Pour la magazine "Bretons", l'horizon est un peu plus lointain puisqu'il se demande dans son numéro actuellement en kiosque ce qui restera de la Bretagne dans 30 ans. Soit : 2010 + 30 : on sera alors en 2040 ! Presqu'au milieu du XXIe siècle.
L'approche est complètement différente : "Bretons" a demandé à 20 personnalités ce que pourrait être "le visage de la région dans 30 ans". Il s'agit de (nombreux) politiques, de (plusieurs) hommes des médias, de (trois) universitaires, de (deux) chefs d'entreprise… Les femmes sont nettement sous-représentées, puisqu'elles ne sont que deux dans le panel. Le casting aurait pu être différent : je ne sais si les réponses l'auraient été aussi.
Toujours est-il que ces personnalités ont eu à dire s'il y aura toujours des habitants à Ouessant dans 30 ans (il y en a depuis le néolithique), si une équipe de Bretagne participera alors à la Coupe du monde (de football), si la Saint Yves sera fériée (les deux-tiers n'y croient pas), si la Bretagne sera autonome et/ou réunifiée, etc.

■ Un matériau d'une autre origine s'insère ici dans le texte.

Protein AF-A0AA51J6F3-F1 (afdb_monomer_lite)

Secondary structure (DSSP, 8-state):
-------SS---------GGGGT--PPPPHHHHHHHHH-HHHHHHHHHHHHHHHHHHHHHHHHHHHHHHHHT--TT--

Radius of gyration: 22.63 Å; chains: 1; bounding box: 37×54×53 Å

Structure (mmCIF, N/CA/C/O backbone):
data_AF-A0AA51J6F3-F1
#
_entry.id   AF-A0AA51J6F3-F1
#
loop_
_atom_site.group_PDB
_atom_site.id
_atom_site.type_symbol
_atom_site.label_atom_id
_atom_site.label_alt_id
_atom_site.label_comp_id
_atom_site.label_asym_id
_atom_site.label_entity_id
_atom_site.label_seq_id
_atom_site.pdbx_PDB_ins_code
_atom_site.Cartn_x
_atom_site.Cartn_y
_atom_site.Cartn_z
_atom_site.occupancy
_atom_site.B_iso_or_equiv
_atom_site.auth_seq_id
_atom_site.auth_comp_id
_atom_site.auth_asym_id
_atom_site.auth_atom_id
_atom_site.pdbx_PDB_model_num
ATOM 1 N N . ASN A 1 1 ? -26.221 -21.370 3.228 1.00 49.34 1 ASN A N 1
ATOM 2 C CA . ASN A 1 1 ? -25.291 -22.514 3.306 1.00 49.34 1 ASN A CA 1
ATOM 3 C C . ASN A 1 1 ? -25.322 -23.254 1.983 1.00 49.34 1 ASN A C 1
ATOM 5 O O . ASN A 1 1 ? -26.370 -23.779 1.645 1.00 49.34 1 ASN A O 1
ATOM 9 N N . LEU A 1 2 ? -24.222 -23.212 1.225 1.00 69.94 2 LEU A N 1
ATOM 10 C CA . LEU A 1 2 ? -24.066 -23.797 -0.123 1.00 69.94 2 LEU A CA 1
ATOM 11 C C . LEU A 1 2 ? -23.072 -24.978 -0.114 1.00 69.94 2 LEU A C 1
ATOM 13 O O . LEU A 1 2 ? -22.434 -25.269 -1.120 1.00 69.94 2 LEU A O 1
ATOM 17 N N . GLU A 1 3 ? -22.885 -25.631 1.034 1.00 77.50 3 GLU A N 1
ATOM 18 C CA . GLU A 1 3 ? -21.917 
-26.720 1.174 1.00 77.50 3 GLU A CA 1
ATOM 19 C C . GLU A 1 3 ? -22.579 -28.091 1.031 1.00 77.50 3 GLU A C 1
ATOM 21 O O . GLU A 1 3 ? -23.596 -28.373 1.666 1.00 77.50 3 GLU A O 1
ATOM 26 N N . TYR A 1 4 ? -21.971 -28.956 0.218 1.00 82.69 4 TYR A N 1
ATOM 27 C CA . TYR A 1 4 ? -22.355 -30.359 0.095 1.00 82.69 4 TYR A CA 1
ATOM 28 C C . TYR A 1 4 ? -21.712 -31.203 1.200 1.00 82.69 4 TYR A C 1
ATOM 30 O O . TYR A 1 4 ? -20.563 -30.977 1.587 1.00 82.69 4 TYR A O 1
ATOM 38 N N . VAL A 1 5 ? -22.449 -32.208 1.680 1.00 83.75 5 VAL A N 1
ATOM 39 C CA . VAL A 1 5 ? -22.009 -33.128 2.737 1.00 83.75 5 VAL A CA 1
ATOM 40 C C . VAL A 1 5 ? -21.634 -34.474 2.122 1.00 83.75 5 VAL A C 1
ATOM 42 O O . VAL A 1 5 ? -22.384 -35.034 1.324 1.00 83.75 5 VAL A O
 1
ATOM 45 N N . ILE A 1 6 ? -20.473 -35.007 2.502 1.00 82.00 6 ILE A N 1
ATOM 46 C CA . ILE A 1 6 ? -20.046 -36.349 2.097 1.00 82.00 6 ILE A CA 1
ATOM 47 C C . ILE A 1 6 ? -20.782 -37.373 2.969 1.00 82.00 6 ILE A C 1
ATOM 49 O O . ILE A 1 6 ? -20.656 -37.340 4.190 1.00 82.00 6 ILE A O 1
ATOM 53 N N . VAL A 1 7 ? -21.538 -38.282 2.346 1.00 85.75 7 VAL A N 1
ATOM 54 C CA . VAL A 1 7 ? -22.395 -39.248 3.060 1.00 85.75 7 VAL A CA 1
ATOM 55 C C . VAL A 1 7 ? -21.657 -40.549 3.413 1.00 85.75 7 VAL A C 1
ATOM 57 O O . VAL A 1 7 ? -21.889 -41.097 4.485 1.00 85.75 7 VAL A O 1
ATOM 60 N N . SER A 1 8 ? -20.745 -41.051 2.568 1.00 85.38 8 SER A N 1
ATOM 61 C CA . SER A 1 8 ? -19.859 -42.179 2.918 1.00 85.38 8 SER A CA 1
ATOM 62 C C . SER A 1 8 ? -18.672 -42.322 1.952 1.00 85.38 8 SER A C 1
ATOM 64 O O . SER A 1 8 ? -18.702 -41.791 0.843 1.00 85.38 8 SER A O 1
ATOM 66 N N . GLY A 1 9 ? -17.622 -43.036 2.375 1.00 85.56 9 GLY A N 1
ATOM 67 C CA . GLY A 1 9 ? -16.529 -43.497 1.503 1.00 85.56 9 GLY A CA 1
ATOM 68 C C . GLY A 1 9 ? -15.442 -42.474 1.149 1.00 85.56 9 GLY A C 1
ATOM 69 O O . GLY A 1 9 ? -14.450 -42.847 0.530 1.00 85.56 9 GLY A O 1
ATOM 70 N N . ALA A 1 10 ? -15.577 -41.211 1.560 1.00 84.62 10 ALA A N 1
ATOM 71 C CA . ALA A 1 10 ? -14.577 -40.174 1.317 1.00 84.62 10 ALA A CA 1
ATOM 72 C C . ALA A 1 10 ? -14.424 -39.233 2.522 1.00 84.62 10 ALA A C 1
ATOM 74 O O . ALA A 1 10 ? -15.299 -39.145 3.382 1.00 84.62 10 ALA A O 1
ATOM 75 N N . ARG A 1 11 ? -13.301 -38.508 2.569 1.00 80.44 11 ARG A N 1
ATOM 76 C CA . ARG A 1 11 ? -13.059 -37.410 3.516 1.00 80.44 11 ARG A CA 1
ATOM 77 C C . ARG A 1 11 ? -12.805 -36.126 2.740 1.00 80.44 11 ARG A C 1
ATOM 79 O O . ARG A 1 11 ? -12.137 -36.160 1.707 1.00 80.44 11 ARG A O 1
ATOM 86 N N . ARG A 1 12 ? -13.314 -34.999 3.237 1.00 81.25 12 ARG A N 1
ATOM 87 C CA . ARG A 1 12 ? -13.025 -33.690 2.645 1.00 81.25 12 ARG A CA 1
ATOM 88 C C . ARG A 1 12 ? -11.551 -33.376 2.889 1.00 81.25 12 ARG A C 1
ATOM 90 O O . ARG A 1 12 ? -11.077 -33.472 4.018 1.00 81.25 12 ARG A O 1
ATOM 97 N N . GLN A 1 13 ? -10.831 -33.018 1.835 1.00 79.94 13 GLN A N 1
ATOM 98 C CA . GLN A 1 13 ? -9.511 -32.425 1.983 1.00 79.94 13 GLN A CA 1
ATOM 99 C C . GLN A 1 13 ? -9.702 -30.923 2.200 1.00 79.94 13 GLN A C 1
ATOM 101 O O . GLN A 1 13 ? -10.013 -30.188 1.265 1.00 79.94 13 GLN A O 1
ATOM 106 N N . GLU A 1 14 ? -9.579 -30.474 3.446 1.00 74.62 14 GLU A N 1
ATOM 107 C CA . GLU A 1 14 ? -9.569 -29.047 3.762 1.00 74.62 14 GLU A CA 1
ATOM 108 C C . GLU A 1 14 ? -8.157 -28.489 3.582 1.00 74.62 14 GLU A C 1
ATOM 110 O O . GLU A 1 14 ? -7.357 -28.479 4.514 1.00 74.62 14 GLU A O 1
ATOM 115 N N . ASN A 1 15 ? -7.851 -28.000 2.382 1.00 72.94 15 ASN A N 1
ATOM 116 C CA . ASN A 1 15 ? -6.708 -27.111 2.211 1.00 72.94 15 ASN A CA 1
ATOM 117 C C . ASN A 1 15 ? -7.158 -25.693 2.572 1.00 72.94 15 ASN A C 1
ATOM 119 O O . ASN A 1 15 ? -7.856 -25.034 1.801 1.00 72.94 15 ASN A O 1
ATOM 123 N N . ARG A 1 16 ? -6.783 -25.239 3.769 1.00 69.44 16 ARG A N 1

On est tout à fait dans les représentations.
Vous imaginez bien que ça m'intéresserait : une question a inévitablement été posée sur la langue bretonne. "Existera-t-elle Bretons_56b_254encore" ? Question fondamentale. Pour la très grande majorité des interviewés, cela va de soi : la réponse est oui, d'autant plus que "Produit en Bretagne" n'hésite déjà pas à faire de la pub en breton dans le métro, à Paris.
Les points de vue sont quand même contrastés. Quand l'un se demande si ce qu'on parlera dans 30 ans ne sera pas "un breton aseptisé", un autre est d'avis qu'il n'y aura plus que les militants pour le parler. Un autre intervenant apprécie que ce soit "surtout l'élite" qui parle breton aujourd'hui (ce qui ne me paraît d'ailleurs pas correspondre tout à fait à la réalité). Sur ce sujet comme sur d'autres, il n'est pas aisé de faire de projections à une si lointaine échéance. Mais l'exercice n'est pas sans intérêt : il en dit autant sinon plus sur les actuelles aspirations des personnes interrogées que sur leurs certitudes par rapport à l'avenir. Comment faire de la prospective si ce n'est sur la base de ses convictions du moment ?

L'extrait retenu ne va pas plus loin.